It certainly raised eyebrows chez Cockburn, that’s for sure. A few weeks ago Peacock announced an original news program: The Mehdi Hasan Show. Peacock is NBC’s new streaming service. And who is Mehdi Hasan? Well that’s where things get really interesting.
Like Cockburn, you may have noticed Mr Hasan’s cloudless upwards trajectory through the media firmament in recent years. He moved to DC in 2015, fronting news shows for Al Jazeera English, and from 2018 until earlier this year, a podcast for the Intercept. The precise moment Mehdi’s move to the big-ish leagues became inevitable almost two years ago. Watch:
Hey US media folks, here, I would argue immodestly, is how you interview a Trump supporter on Trump's lies:pic.twitter.com/D8qElaic7o
— Mehdi Hasan (@mehdirhasan) November 14, 2018
Whoa! Who is that guy? Mehdi’s battering of Trump adviser Steve Rodgers has, to date, over eight million views on Twitter alone. Mark Ruffalo, taking time off from pretending to be a nuclear scientist who turns into an enormous green erection (cinema!), tweeted the interview with the caption: ‘There is such a thing as truth, even today.’ Soon Hasan himself was being interviewed by Seth Meyers. The latter was in such oily form that passing cormorants are probably still stuck to him. Mehdi, Meyers gushed, had engineered ‘the template for talking to people in the Trump-sphere’. More viral triumphs followed, plus talking-head slots on MSNBC, fawning profiles, and the NBC job. In the business, folks, we call this cut-through.
So, what is the Mehdi Hasan template? Treat your audience’s political enemies with contempt. Reflect your audience’s passions back at them. Scaremonger, and scaremonger again. (The Mehdi Hasan template, Cockburn notes, is curiously similar to the Sean Hannity template.)
What really takes Cockburn’s breath away about Mehdi is his self-presentation. On Meyers’s show he argued that Americans are more ‘deferential to power’ than Brits are. This was an advertisement for his services masquerading as socio-political critique. In the Trump era, Hasan presents himself as a brave truth-teller and a bomb-thrower. His attack-dog style and his utter discourtesy to guests he knows his audience will hate (reminiscent of Bill O’Reilly) apparently makes him different to every other DC hack who stands when the President walks in the room. They’re addicted to power, unlike Mehdi, who only ever speaks truth to it.
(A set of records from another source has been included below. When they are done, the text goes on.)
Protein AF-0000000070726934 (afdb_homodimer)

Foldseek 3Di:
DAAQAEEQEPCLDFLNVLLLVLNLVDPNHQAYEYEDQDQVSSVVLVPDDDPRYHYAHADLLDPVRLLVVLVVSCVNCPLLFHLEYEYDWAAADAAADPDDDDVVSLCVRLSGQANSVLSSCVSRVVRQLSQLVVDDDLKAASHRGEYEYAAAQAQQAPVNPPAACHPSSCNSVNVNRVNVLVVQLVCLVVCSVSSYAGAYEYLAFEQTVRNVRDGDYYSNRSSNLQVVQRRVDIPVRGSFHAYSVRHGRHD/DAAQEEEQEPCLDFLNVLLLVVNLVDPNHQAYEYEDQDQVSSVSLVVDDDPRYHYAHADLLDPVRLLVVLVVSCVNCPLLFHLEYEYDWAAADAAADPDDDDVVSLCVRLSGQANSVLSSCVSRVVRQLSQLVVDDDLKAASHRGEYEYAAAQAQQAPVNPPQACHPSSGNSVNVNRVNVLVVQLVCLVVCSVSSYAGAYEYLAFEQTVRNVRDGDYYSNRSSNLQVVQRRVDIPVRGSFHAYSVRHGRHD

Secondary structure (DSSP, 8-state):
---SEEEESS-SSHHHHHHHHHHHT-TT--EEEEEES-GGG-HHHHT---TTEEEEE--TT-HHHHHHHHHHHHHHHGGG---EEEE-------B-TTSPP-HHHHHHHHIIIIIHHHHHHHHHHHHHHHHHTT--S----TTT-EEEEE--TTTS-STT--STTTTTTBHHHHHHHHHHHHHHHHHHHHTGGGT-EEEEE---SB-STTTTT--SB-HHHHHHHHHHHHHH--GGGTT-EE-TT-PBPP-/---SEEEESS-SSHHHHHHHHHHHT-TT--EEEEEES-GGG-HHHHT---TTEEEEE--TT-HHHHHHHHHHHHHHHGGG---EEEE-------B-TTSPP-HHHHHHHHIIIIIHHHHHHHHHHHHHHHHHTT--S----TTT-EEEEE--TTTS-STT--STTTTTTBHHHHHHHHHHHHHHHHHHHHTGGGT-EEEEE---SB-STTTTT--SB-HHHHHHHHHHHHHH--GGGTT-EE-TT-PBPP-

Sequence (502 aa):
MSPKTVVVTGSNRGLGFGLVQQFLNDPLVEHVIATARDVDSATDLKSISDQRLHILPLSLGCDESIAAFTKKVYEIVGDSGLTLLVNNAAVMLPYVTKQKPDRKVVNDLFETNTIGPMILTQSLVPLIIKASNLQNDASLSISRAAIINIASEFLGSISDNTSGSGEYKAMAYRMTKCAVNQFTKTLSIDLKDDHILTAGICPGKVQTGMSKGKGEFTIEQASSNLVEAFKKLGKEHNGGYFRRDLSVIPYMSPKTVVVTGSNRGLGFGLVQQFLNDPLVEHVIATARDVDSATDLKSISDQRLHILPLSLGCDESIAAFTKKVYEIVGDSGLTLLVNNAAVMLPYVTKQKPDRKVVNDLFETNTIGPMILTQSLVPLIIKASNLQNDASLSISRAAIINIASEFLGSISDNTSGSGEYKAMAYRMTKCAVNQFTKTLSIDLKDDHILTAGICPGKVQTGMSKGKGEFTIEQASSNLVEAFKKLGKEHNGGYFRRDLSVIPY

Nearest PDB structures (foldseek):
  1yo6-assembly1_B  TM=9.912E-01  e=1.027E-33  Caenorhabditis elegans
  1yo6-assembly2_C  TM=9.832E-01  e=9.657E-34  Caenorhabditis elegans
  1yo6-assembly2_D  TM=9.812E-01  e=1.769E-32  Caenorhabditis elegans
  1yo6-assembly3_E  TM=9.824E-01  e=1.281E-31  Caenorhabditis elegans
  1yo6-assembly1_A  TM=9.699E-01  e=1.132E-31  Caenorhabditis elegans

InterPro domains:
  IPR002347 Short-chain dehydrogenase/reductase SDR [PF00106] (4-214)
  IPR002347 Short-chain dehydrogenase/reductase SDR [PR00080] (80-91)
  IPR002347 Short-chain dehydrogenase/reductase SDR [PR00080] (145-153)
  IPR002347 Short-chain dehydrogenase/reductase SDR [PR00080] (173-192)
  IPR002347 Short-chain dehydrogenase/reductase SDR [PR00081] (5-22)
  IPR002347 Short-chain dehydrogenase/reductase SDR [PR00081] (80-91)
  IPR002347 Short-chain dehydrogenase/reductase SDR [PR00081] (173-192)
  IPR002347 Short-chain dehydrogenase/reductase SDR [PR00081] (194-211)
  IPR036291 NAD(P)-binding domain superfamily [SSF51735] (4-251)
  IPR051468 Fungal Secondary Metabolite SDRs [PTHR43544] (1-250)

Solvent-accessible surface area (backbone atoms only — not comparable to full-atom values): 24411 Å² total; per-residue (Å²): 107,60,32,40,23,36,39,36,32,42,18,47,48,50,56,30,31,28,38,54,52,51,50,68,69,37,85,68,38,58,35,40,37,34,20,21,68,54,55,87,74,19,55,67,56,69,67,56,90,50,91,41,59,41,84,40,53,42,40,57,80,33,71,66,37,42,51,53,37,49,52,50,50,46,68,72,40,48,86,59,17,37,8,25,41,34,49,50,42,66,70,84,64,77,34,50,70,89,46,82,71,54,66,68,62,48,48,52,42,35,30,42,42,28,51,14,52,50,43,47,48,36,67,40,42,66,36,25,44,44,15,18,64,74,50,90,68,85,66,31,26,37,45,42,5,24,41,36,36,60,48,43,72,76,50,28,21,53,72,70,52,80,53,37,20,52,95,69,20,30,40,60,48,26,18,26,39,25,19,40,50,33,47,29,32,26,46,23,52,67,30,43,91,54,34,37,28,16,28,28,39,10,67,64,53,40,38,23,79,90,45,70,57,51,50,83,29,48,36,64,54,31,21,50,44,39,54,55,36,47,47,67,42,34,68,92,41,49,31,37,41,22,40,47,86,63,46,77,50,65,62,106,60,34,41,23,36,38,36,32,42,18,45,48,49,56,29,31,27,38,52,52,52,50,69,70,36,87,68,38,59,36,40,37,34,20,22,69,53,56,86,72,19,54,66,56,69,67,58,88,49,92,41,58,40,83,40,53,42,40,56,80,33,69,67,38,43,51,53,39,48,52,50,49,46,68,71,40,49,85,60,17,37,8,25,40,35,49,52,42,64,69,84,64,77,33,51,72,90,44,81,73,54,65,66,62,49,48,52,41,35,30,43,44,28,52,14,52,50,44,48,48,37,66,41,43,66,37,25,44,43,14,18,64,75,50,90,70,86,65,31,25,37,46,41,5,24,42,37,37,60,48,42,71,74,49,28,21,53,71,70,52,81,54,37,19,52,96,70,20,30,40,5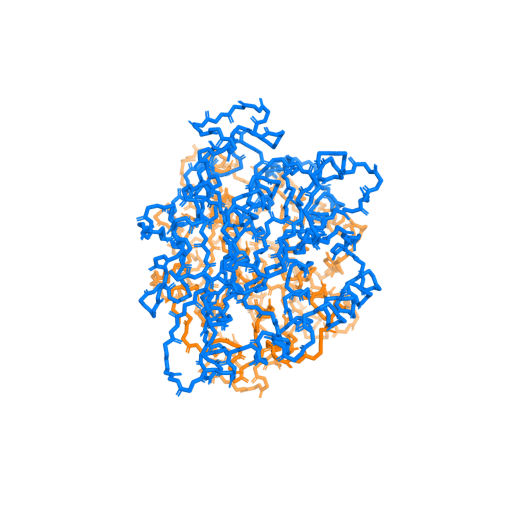7,46,26,20,25,39,25,19,40,51,33,47,29,32,26,46,24,52,67,30,43,90,52,34,36,28,16,27,27,38,11,67,64,52,40,39,24,80,90,46,71,57,49,52,84,29,49,34,64,56,32,22,49,43,40,54,55,37,46,46,67,42,33,68,93,41,47,30,37,42,23,40,47,87,64,47,76,48,65,62

Organism: Caenorhabditis briggsae (NCBI:txid6238)

Structure (mmCIF, N/CA/C/O backbone):
data_AF-0000000070726934-model_v1
#
loop_
_entity.id
_entity.type
_entity.pdbx_description
1 polymer 'Protein CBG23231'
#
loop_
_atom_site.group_PDB
_atom_site.id
_atom_site.type_symbol
_atom_site.label_atom_id
_atom_site.label_alt_id
_atom_site.label_comp_id
_atom_site.label_asym_id
_atom_site.label_entity_id
_atom_site.label_seq_id
_atom_site.pdbx_PDB_ins_code
_atom_site.Cartn_x
_atom_site.Cartn_y
_atom_site.Cartn_z
_atom_site.occupancy
_atom_site.B_iso_or_equiv
_atom_site.auth_seq_id
_atom_site.auth_comp_id
_atom_site.auth_asym_id
_atom_site.auth_atom_id
_atom_site.pdbx_PDB_model_num
ATOM 1 N N . MET A 1 1 ? -3.689 -22.766 -23.219 1 85.56 1 MET A N 1
ATOM 2 C CA . MET A 1 1 ? -2.43 -22.75 -22.484 1 85.56 1 MET A CA 1
ATOM 3 C C . MET A 1 1 ? -2.672 -22.984 -20.984 1 85.56 1 MET A C 1
ATOM 5 O O . MET A 1 1 ? -3.398 -22.234 -20.344 1 85.56 1 MET A O 1
ATOM 9 N N . SER A 1 2 ? -2.223 -24.172 -20.469 1 94.62 2 SER A N 1
ATOM 10 C CA . SER A 1 2 ? -2.523 -24.578 -19.094 1 94.62 2 SER A CA 1
ATOM 11 C C . SER A 1 2 ? -1.256 -24.656 -18.25 1 94.62 2 SER A C 1
ATOM 13 O O . SER A 1 2 ? -0.212 -25.109 -18.734 1 94.62 2 SER A O 1
ATOM 15 N N . PRO A 1 3 ? -1.354 -24.141 -17.047 1 97.5 3 PRO A N 1
ATOM 16 C CA . PRO A 1 3 ? -0.222 -24.344 -16.125 1 97.5 3 PRO A CA 1
ATOM 17 C C . PRO A 1 3 ? -0.087 -25.797 -15.664 1 97.5 3 PRO A C 1
ATOM 19 O O . PRO A 1 3 ? -1.095 -26.469 -15.445 1 97.5 3 PRO A O 1
ATOM 22 N N . LYS A 1 4 ? 1.132 -26.25 -15.555 1 97.69 4 LYS A N 1
ATOM 23 C CA . LYS A 1 4 ? 1.373 -27.625 -15.117 1 97.69 4 LYS A CA 1
ATOM 24 C C . LYS A 1 4 ? 1.184 -27.766 -13.609 1 97.69 4 LYS A C 1
ATOM 26 O O . LYS A 1 4 ? 0.648 -28.766 -13.133 1 97.69 4 LYS A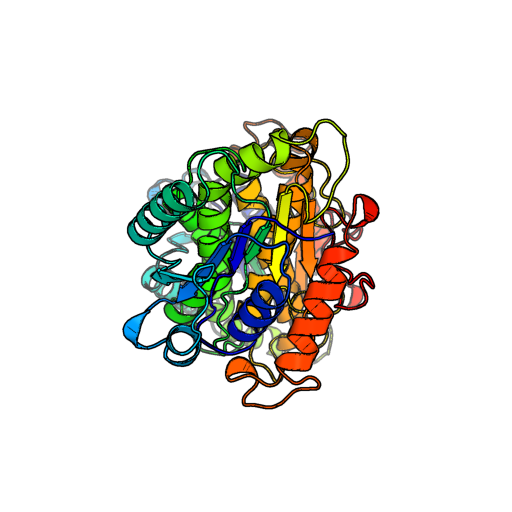 O 1
ATOM 31 N N . THR A 1 5 ? 1.689 -26.844 -12.875 1 98.62 5 THR A N 1
ATOM 32 C CA . THR A 1 5 ? 1.619 -26.812 -11.422 1 98.62 5 THR A CA 1
ATOM 33 C C . THR A 1 5 ? 1.096 -25.469 -10.922 1 98.62 5 THR A C 1
ATOM 35 O O . THR A 1 5 ? 1.527 -24.422 -11.398 1 98.62 5 THR A O 1
ATOM 38 N N . VAL A 1 6 ? 0.096 -25.531 -9.984 1 98.81 6 VAL A N 1
ATOM 39 C CA . VAL A 1 6 ? -0.589 -24.312 -9.57 1 98.81 6 VAL A CA 1
ATOM 40 C C . VAL A 1 6 ? -0.675 -24.25 -8.047 1 98.81 6 VAL A C 1
ATOM 42 O O . VAL A 1 6 ? -0.964 -25.266 -7.398 1 98.81 6 VAL A O 1
ATOM 45 N N . VAL A 1 7 ? -0.335 -23.125 -7.48 1 98.88 7 VAL A N 1
ATOM 46 C CA . VAL A 1 7 ? -0.651 -22.812 -6.09 1 98.88 7 VAL A CA 1
ATOM 47 C C . VAL A 1 7 ? -1.769 -21.766 -6.039 1 98.88 7 VAL A C 1
ATOM 49 O O . VAL A 1 7 ? -1.709 -20.75 -6.734 1 98.88 7 VAL A O 1
ATOM 52 N N . VAL A 1 8 ? -2.812 -22.031 -5.305 1 98.88 8 VAL A N 1
ATOM 53 C CA . VAL A 1 8 ? -3.873 -21.062 -5.02 1 98.88 8 VAL A CA 1
ATOM 54 C C . VAL A 1 8 ? -3.971 -20.828 -3.514 1 98.88 8 VAL A C 1
ATOM 56 O O . VAL A 1 8 ? -4.277 -21.75 -2.754 1 98.88 8 VAL A O 1
ATOM 59 N N . THR A 1 9 ? -3.701 -19.625 -3.084 1 98.62 9 THR A N 1
ATOM 60 C CA . THR A 1 9 ? -3.809 -19.344 -1.658 1 98.62 9 THR A CA 1
ATOM 61 C C . THR A 1 9 ? -5.25 -19.016 -1.277 1 98.62 9 THR A C 1
ATOM 63 O O . THR A 1 9 ? -6.008 -18.484 -2.09 1 98.62 9 THR A O 1
ATOM 66 N N . GLY A 1 10 ? -5.613 -19.281 0.011 1 96.5 10 GLY A N 1
ATOM 67 C CA . GLY A 1 10 ? -6.965 -19 0.478 1 96.5 10 GLY A CA 1
ATOM 68 C C . GLY A 1 10 ? -8.023 -19.766 -0.284 1 96.5 10 GLY A C 1
ATOM 69 O O . GLY A 1 10 ? -8.938 -19.172 -0.865 1 96.5 10 GLY A O 1
ATOM 70 N N . SER A 1 11 ? -8.016 -21.078 -0.216 1 96.25 11 SER A N 1
ATOM 71 C CA . SER A 1 11 ? -8.805 -21.891 -1.13 1 96.25 11 SER A CA 1
ATOM 72 C C . SER A 1 11 ? -9.922 -22.625 -0.391 1 96.25 11 SER A C 1
ATOM 74 O O . SER A 1 11 ? -10.625 -23.453 -0.98 1 96.25 11 SER A O 1
ATOM 76 N N . ASN A 1 12 ? -10.047 -22.359 0.897 1 91.94 12 ASN A N 1
ATOM 77 C CA . ASN A 1 12 ? -10.984 -23.141 1.706 1 91.94 12 ASN A CA 1
ATOM 78 C C . ASN A 1 12 ? -12.43 -22.875 1.303 1 91.94 12 ASN A C 1
ATOM 80 O O . ASN A 1 12 ? -13.312 -23.703 1.532 1 91.94 12 ASN A O 1
ATOM 84 N N . ARG A 1 13 ? -12.711 -21.734 0.799 1 89.94 13 ARG A N 1
ATOM 85 C CA . ARG A 1 13 ? -14.055 -21.344 0.372 1 89.94 13 ARG A CA 1
ATOM 86 C C . ARG A 1 13 ? -13.992 -20.25 -0.679 1 89.94 13 ARG A C 1
ATOM 88 O O . ARG A 1 13 ? -12.906 -19.844 -1.109 1 89.94 13 ARG A O 1
ATOM 95 N N . GLY A 1 14 ? -15.094 -19.969 -1.179 1 92.94 14 GLY A N 1
ATOM 96 C CA . GLY A 1 14 ? -15.227 -18.812 -2.041 1 92.94 14 GLY A CA 1
ATOM 97 C C . GLY A 1 14 ? -14.484 -18.953 -3.354 1 92.94 14 GLY A C 1
ATOM 98 O O . GLY A 1 14 ? -14.5 -20.016 -3.975 1 92.94 14 GLY A O 1
ATOM 99 N N . LEU A 1 15 ? -13.914 -17.844 -3.795 1 94.88 15 LEU A N 1
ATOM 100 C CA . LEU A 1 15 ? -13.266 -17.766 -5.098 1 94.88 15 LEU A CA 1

Hasan used to be a London journalist. Back in Old Blighty he was a senior editor at leftie-pubs like the New Statesman and Huffpost UK. Funnily enough, there wasn’t an arse in London Hasan wasn’t prepared to kiss to get ahead. Once, popping up on Question Time, a rowdy British equivalent of Crossfire, Hasan launched a scathing attack on the venerable Daily Mail newspaper. They were gay-baiters and immigrant-bashers Hasan fulminated, in that slashing style he reserves for enemies.
[special_offer]
Unfortunately for Hasan, the Mail then released a begging letter he’d sent them a few years before. Back then Hasan thought the Mail’s social conservatism ‘attractive’. He felt that his fellow leftists had ‘lost touch’ with the British public. He wanted to make a ‘left-wing case for abortion’ in the Mail’s pages. The letter went on like this for a while. Is that what deference sounds like?
(Hasan’s new American fanbase ought to acquaint themselves with his views on abortion.)
Hasan is a proper offense archaeologist. He goes through his interviewees’ public pronouncements, finds the worst thing they’ve ever said or done, and pounces on them. In that spirit, Cockburn found the worst thing Mehdi ever said. Behold:
Yes that is a clip of Hasan, a practicing Shia’a Muslim, describing non-believers as ‘cattle’, among other things.
So what does he actually believe? Is he a pro-life, deeply religious, social conservative? (A flog ’n’ hang the gays guy, like his old Qatari paymasters at Al Jazeera?) Or is he the pal of talk-show hosts, a liberal taste-shaper, and a scourge of Trumpists? Is he an actor? Is he a journalist?
Mehdi is a hollow man. He does what he does, not to tell the truth, but for the effect of his act on his audience. His eye is firmly on the chance. Over the last few years he’s managed to identify the biggest pool of marks in the world: the aggrieved, terrified, paranoid liberals who think Trump is literally Hitler. It seems they’ll buy whatever he has to sell.